The Lebanese Civil War isn’t discussed much in public – people talk about “amnesia” or “closing the file” on the topic – particularly since most of the war’s participants were granted amnesty. Movies are one of the best ways to learn more about the war’s history, and there are some good ones available (the most famous is the long Al Jazeera series).

In honor of the anniversary of the war’s outbreak this week, you may want to give Zeina Sfeir’s short documentary “In Spite of War” a watch. The film, which you can stream online here, looks at what life was like for Lebanese people adjusting to “normal life" ten year’s after the war’s end.

But it’s not your typical somber war film, to say the least. Sfeir, who was born just a few months after the war began, refers to the war as her “oldest friend,” and interviews friends, family members, and other people about how the war affected them.

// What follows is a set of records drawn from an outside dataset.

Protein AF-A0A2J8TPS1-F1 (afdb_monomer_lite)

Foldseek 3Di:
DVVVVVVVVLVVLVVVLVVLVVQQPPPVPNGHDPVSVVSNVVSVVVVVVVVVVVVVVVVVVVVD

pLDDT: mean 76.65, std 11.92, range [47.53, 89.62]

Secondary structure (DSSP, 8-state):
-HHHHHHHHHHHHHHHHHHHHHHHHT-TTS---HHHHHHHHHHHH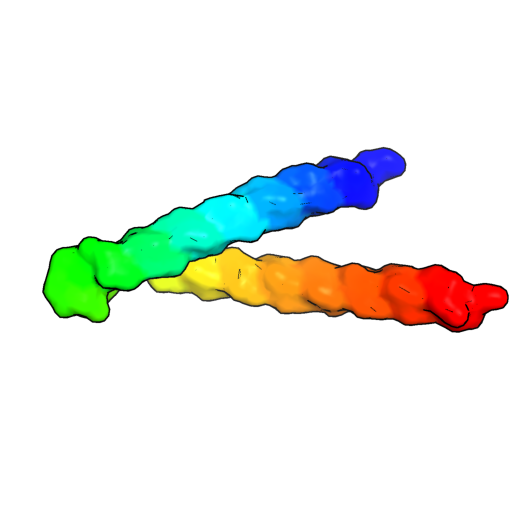HHHHHHHHHHHHHHHHHT-

Sequence (64 aa):
MPVAVMAESAFSFKKLLDQCENQELEAPGGIATPPVYGQLLALYLLHNDINFYDLYLLNFIYNQ

Organism: Pongo abelii (NCBI:txid9601)

Radius of gyration: 15.22 Å; chains: 1; bounding box: 37×15×43 Å

Structure (mmCIF, N/CA/C/O backbone):
data_AF-A0A2J8TPS1-F1
#
_entry.id   AF-A0A2J8TPS1-F1
#
loop_
_atom_site.group_PDB
_at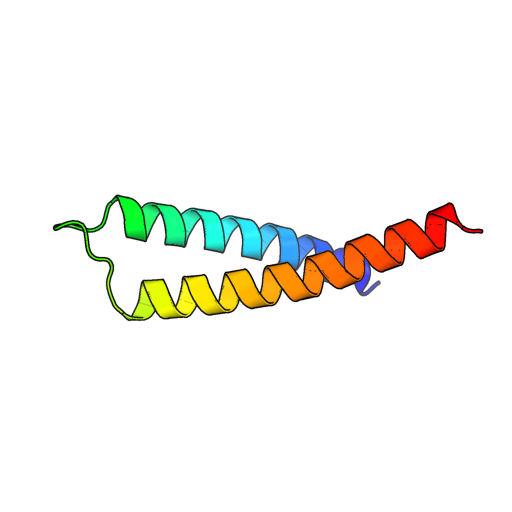om_site.id
_atom_site.type_symbol
_atom_site.label_atom_id
_atom_site.label_alt_id
_atom_site.label_comp_id
_atom_site.label_asym_id
_atom_site.label_entity_id
_atom_site.label_seq_id
_atom_site.pdbx_PDB_ins_code
_atom_site.Cartn_x
_atom_site.Cartn_y
_atom_site.Cartn_z
_atom_site.occupancy
_atom_site.B_iso_or_equiv
_atom_site.auth_seq_id
_atom_site.auth_comp_id
_atom_site.auth_asym_id
_atom_site.auth_atom_id
_atom_site.pdbx_PDB_model_num
ATOM 1 N N . MET A 1 1 ? 7.738 4.475 -28.360 1.00 47.53 1 MET A N 1
ATOM 2 C CA . MET A 1 1 ? 6.787 5.263 -27.542 1.00 47.53 1 MET A CA 1
ATOM 3 C C . MET A 1 1 ? 6.107 4.520 -26.367 1.00 47.53 1 MET A C 1
ATOM 5 O O . MET A 1 1 ? 5.311 5.178 -25.716 1.00 47.53 1 MET A O 1
ATOM 9 N N . PRO A 1 2 ? 6.372 3.234 -26.023 1.00 55.25 2 PRO A N 1
ATOM 10 C CA . PRO A 1 2 ? 5.723 2.615 -24.855 1.00 55.25 2 PRO A CA 1
ATOM 11 C C . PRO A 1 2 ? 6.412 2.950 -23.520 1.00 55.25 2 PRO A C 1
ATOM 13 O O . PRO A 1 2 ? 5.744 3.026 -22.500 1.00 55.25 2 PRO A O 1
ATOM 16 N N . VAL A 1 3 ? 7.724 3.220 -23.519 1.00 52.03 3 VAL A N 1
ATOM 17 C CA . VAL A 1 3 ? 8.509 3.478 -22.292 1.00 52.03 3 VAL A CA 1
ATOM 18 C C . VAL A 1 3 ? 8.054 4.737 -21.546 1.00 52.03 3 VAL A C 1
ATOM 20 O O . VAL A 1 3 ? 7.941 4.699 -20.329 1.00 52.03 3 VAL A O 1
ATOM 23 N N . ALA A 1 4 ? 7.734 5.825 -22.258 1.00 52.56 4 ALA A N 1
ATOM 24 C CA . ALA A 1 4 ? 7.228 7.052 -21.635 1.00 52.56 4 ALA A CA 1
ATOM 25 C C . ALA A 1 4 ? 5.873 6.815 -20.946 1.00 52.56 4 ALA A C 1
ATOM 27 O O . ALA A 1 4 ? 5.719 7.137 -19.777 1.00 52.56 4 ALA A O 1
ATOM 28 N N . VAL A 1 5 ? 4.947 6.120 -21.616 1.00 54.84 5 VAL A N 1
ATOM 29 C CA . VAL A 1 5 ? 3.637 5.759 -21.045 1.00 54.84 5 VAL A CA 1
ATOM 30 C C . VAL A 1 5 ? 3.788 4.841 -19.826 1.00 54.84 5 VAL A C 1
ATOM 32 O O . VAL A 1 5 ? 3.096 5.024 -18.827 1.00 54.84 5 VAL A O 1
ATOM 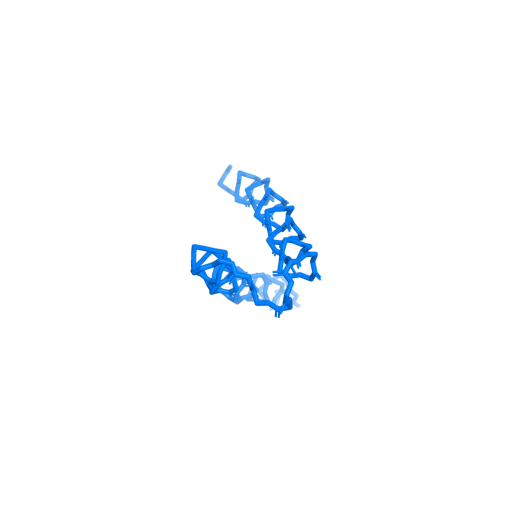35 N N . MET A 1 6 ? 4.722 3.884 -19.871 1.00 57.12 6 MET A N 1
ATOM 36 C CA . MET A 1 6 ? 5.012 3.007 -18.731 1.00 57.12 6 MET A CA 1
ATOM 37 C C . MET A 1 6 ? 5.624 3.786 -17.561 1.00 57.12 6 MET A C 1
ATOM 39 O O . MET A 1 6 ? 5.194 3.586 -16.430 1.00 57.12 6 MET A O 1
ATOM 43 N N . ALA A 1 7 ? 6.549 4.717 -17.809 1.00 55.28 7 ALA A N 1
ATOM 44 C CA . ALA A 1 7 ? 7.152 5.561 -16.775 1.00 55.28 7 ALA A CA 1
ATOM 45 C C . ALA A 1 7 ? 6.141 6.536 -16.139 1.00 55.28 7 ALA A C 1
ATOM 47 O O . ALA A 1 7 ? 6.119 6.711 -14.921 1.00 55.28 7 ALA A O 1
ATOM 48 N N . GLU A 1 8 ? 5.249 7.118 -16.942 1.00 56.59 8 GLU A N 1
ATOM 49 C CA . GLU A 1 8 ? 4.144 7.963 -16.472 1.00 56.59 8 GLU A CA 1
ATOM 50 C C . GLU A 1 8 ? 3.147 7.162 -15.616 1.00 56.59 8 GLU A C 1
ATOM 52 O O . GLU A 1 8 ? 2.671 7.631 -14.574 1.00 56.59 8 GLU A O 1
ATOM 57 N N . SER A 1 9 ? 2.884 5.909 -16.000 1.00 61.22 9 SER A N 1
ATOM 58 C CA . SER A 1 9 ? 2.076 4.993 -15.196 1.00 61.22 9 SER A CA 1
ATOM 59 C C . SER A 1 9 ? 2.795 4.570 -13.907 1.00 61.22 9 SER A C 1
ATOM 61 O O . SER A 1 9 ? 2.185 4.612 -12.844 1.00 61.22 9 SER A O 1
ATOM 63 N N . ALA A 1 10 ? 4.101 4.284 -13.950 1.00 63.94 10 ALA A N 1
ATOM 64 C CA . ALA A 1 10 ? 4.921 3.927 -12.788 1.00 63.94 10 ALA A CA 1
ATOM 65 C C . ALA A 1 10 ? 4.944 5.046 -11.736 1.00 63.94 10 ALA A C 1
ATOM 67 O O . ALA A 1 10 ? 4.774 4.787 -10.543 1.00 63.94 10 ALA A O 1
ATOM 68 N N . PHE A 1 11 ? 5.047 6.301 -12.181 1.00 65.19 11 PHE A N 1
ATOM 69 C CA . PHE A 1 11 ? 4.916 7.471 -11.313 1.00 65.19 11 PHE A CA 1
ATOM 70 C C . PHE A 1 11 ? 3.528 7.551 -10.653 1.00 65.19 11 PHE A C 1
ATOM 72 O O . PHE A 1 11 ? 3.403 7.853 -9.464 1.00 65.19 11 PHE A O 1
ATOM 79 N N . SER A 1 12 ? 2.478 7.212 -11.404 1.00 76.31 12 SER A N 1
ATOM 80 C CA . SER A 1 12 ? 1.097 7.185 -10.912 1.00 76.31 12 SER A CA 1
ATOM 81 C C . SER A 1 12 ? 0.849 6.051 -9.905 1.00 76.31 12 SER A C 1
ATOM 83 O O . SER A 1 12 ? 0.160 6.259 -8.907 1.00 76.31 12 SER A O 1
ATOM 85 N N . PHE A 1 13 ? 1.453 4.876 -10.108 1.00 79.94 13 PHE A N 1
ATOM 86 C CA . PHE A 1 13 ? 1.360 3.744 -9.179 1.00 79.94 13 PHE A CA 1
ATOM 87 C C . PHE A 1 13 ? 2.116 3.991 -7.879 1.00 79.94 13 PHE A C 1
ATOM 89 O O . PHE A 1 13 ? 1.617 3.632 -6.814 1.00 79.94 13 PHE A O 1
ATOM 96 N N . LYS A 1 14 ? 3.273 4.661 -7.933 1.00 82.81 14 LYS A N 1
ATOM 97 C CA . LYS A 1 14 ? 3.995 5.049 -6.718 1.00 82.81 14 LYS A CA 1
ATOM 98 C C . LYS A 1 14 ? 3.150 5.977 -5.840 1.00 82.81 14 LYS A C 1
ATOM 100 O O . LYS A 1 14 ? 3.074 5.779 -4.635 1.00 82.81 14 LYS A O 1
ATOM 105 N N . LYS A 1 15 ? 2.443 6.932 -6.451 1.00 86.12 15 LYS A N 1
ATOM 106 C CA . L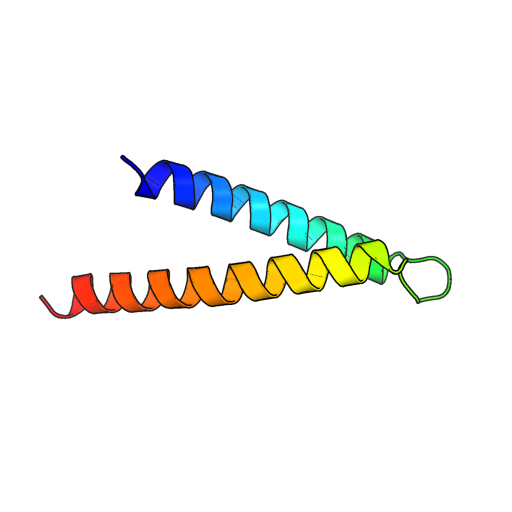YS A 1 15 ? 1.515 7.816 -5.733 1.00 86.12 15 LYS A CA 1
ATOM 107 C C . LYS A 1 15 ? 0.352 7.049 -5.087 1.00 86.12 15 LYS A C 1
ATOM 109 O O . LYS A 1 15 ? -0.048 7.388 -3.979 1.00 86.12 15 LYS A O 1
ATOM 114 N N . LEU A 1 16 ? -0.183 6.028 -5.762 1.00 87.06 16 LEU A N 1
ATOM 115 C CA . LEU A 1 16 ? -1.231 5.157 -5.211 1.00 87.06 16 LEU A CA 1
ATOM 116 C C . LEU A 1 16 ? -0.723 4.290 -4.049 1.00 87.06 16 LEU A C 1
ATOM 118 O O . LEU A 1 16 ? -1.458 4.075 -3.087 1.00 87.06 16 LEU A O 1
ATOM 122 N N . LEU A 1 17 ? 0.527 3.825 -4.121 1.00 87.31 17 LEU A N 1
ATOM 123 C CA . LEU A 1 17 ? 1.180 3.085 -3.040 1.00 87.31 17 LEU A CA 1
ATOM 124 C C . LEU A 1 17 ? 1.356 3.971 -1.807 1.00 87.31 17 LEU A C 1
ATOM 126 O O . LEU A 1 17 ? 0.868 3.607 -0.742 1.00 87.31 17 LEU A O 1
ATOM 130 N N . ASP A 1 18 ? 1.918 5.172 -1.981 1.00 89.06 18 ASP A N 1
ATOM 131 C CA . ASP A 1 18 ? 2.073 6.145 -0.894 1.00 89.06 18 ASP A CA 1
ATOM 132 C C . ASP A 1 18 ? 0.700 6.455 -0.240 1.00 89.06 18 ASP A C 1
ATOM 134 O O . ASP A 1 18 ? 0.594 6.628 0.972 1.00 89.06 18 ASP A O 1
ATOM 138 N N . GLN A 1 19 ? -0.395 6.490 -1.012 1.00 89.38 19 GLN A N 1
ATOM 139 C CA . GLN A 1 19 ? -1.749 6.669 -0.467 1.00 89.38 19 GLN A CA 1
ATOM 140 C C . GLN A 1 19 ? -2.247 5.464 0.341 1.00 89.38 19 GLN A C 1
ATOM 142 O O . GLN A 1 19 ? -2.839 5.666 1.400 1.00 89.38 19 GLN A O 1
ATOM 147 N N . CYS A 1 20 ? -2.031 4.233 -0.132 1.00 88.31 20 CYS A N 1
ATOM 148 C CA . CYS A 1 20 ? -2.457 3.037 0.600 1.00 88.31 20 CYS A CA 1
ATOM 149 C C . CYS A 1 20 ? -1.645 2.824 1.885 1.00 88.31 20 CYS A C 1
ATOM 151 O O . CYS A 1 20 ? -2.225 2.432 2.892 1.00 88.31 20 CYS A O 1
ATOM 153 N N . GLU A 1 21 ? -0.342 3.119 1.878 1.00 88.44 21 GLU A N 1
ATOM 154 C CA . GLU A 1 21 ? 0.506 3.064 3.080 1.00 88.44 21 GLU A CA 1
ATOM 155 C C . GLU A 1 21 ? 0.018 4.060 4.141 1.00 88.44 21 GLU A C 1
ATOM 157 O O . GLU A 1 21 ? -0.148 3.709 5.306 1.00 88.44 21 GLU A O 1
ATOM 162 N N . ASN A 1 22 ? -0.318 5.289 3.737 1.00 89.62 22 ASN A N 1
ATOM 163 C CA . ASN A 1 22 ? -0.893 6.265 4.665 1.00 89.62 22 ASN A CA 1
ATOM 164 C C . ASN A 1 22 ? -2.262 5.818 5.198 1.00 89.62 22 ASN A C 1
ATOM 166 O O . ASN A 1 22 ? -2.533 5.967 6.385 1.00 89.62 22 ASN A O 1
ATOM 170 N N . GLN A 1 23 ? -3.108 5.212 4.360 1.00 86.56 23 GLN A N 1
ATOM 171 C CA . GLN A 1 23 ? -4.389 4.650 4.805 1.00 86.56 23 GLN A CA 1
ATOM 172 C C . GLN A 1 23 ? -4.229 3.472 5.769 1.00 86.56 23 GLN A C 1
ATOM 174 O O . GLN A 1 23 ? -5.101 3.260 6.611 1.00 86.56 23 GLN A O 1
ATOM 179 N N . GLU A 1 24 ? -3.148 2.701 5.652 1.00 88.19 24 GLU A N 1
ATOM 180 C CA . GLU A 1 24 ? -2.820 1.654 6.614 1.00 88.19 24 GLU A CA 1
ATOM 181 C C . GLU A 1 24 ? -2.398 2.252 7.961 1.00 88.19 24 GLU A C 1
ATOM 183 O O . GLU A 1 24 ? -2.927 1.865 9.003 1.00 88.19 24 GLU A O 1
ATOM 188 N N . LEU A 1 25 ? -1.489 3.228 7.935 1.00 87.44 25 LEU A N 1
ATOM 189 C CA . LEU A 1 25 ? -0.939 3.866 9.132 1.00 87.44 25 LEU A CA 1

One woman recalls feeling a kind of “ecstasy” after she thought war would return to Lebanon, and former soldiers complain about how people perceive them now that the fighting is over.

But is the war really over? According to Zeina’s father, a well-known barber at the Phoenicia Hotel, it may not have even begun.

One of the film’s subjects – Eliane Raheb (also the director of the recent documentary ‘Sleepless Nights’) – criticized what she sees as widespread efforts to plaster over the war’s destruction and to portray the Civil War as a “war of others on Lebanese soil.”

Everything in this country is trying to make us believe that everything is fine. That the tourism is great and the girls are great, the restaurants, the culture, the theaters and the culture.

Reflecting the subsequent generation’s failure to write the war’s history, “In Spite of War” includes interviews with people from varying sects about their knowledge of the war. Where were you on April 13, 1975? Like most readers, the first interviewee wasn’t even born yet. Someone else recalls: a group of Christians fired on a bus, and the war began. Who was on the bus? Either Palestinians or Muslims. Another person says – It was Syrians on the bus. One man says simply “Some events led to war…. We had nothing to do with it.” Nobody can agree – even an eyewitness and a man whose best friend was the driver of the famous bus in Ain El Remmaneh can’t agree.

As a director, Sfeir goes to pains not ally with any one particular side. She acknowledges her own inability to make sense of the war, particularly after the creation of a Christian alliance with the Syrian forces, once deemed an enemy. She interviews both Christians and Muslims and appears to give equal weight to both perspectives. Instead she throws herself into the task of remembering what happened during the war, while keeping in mind the postmodernist conviction that the single “truth” of any event is impossible to determine.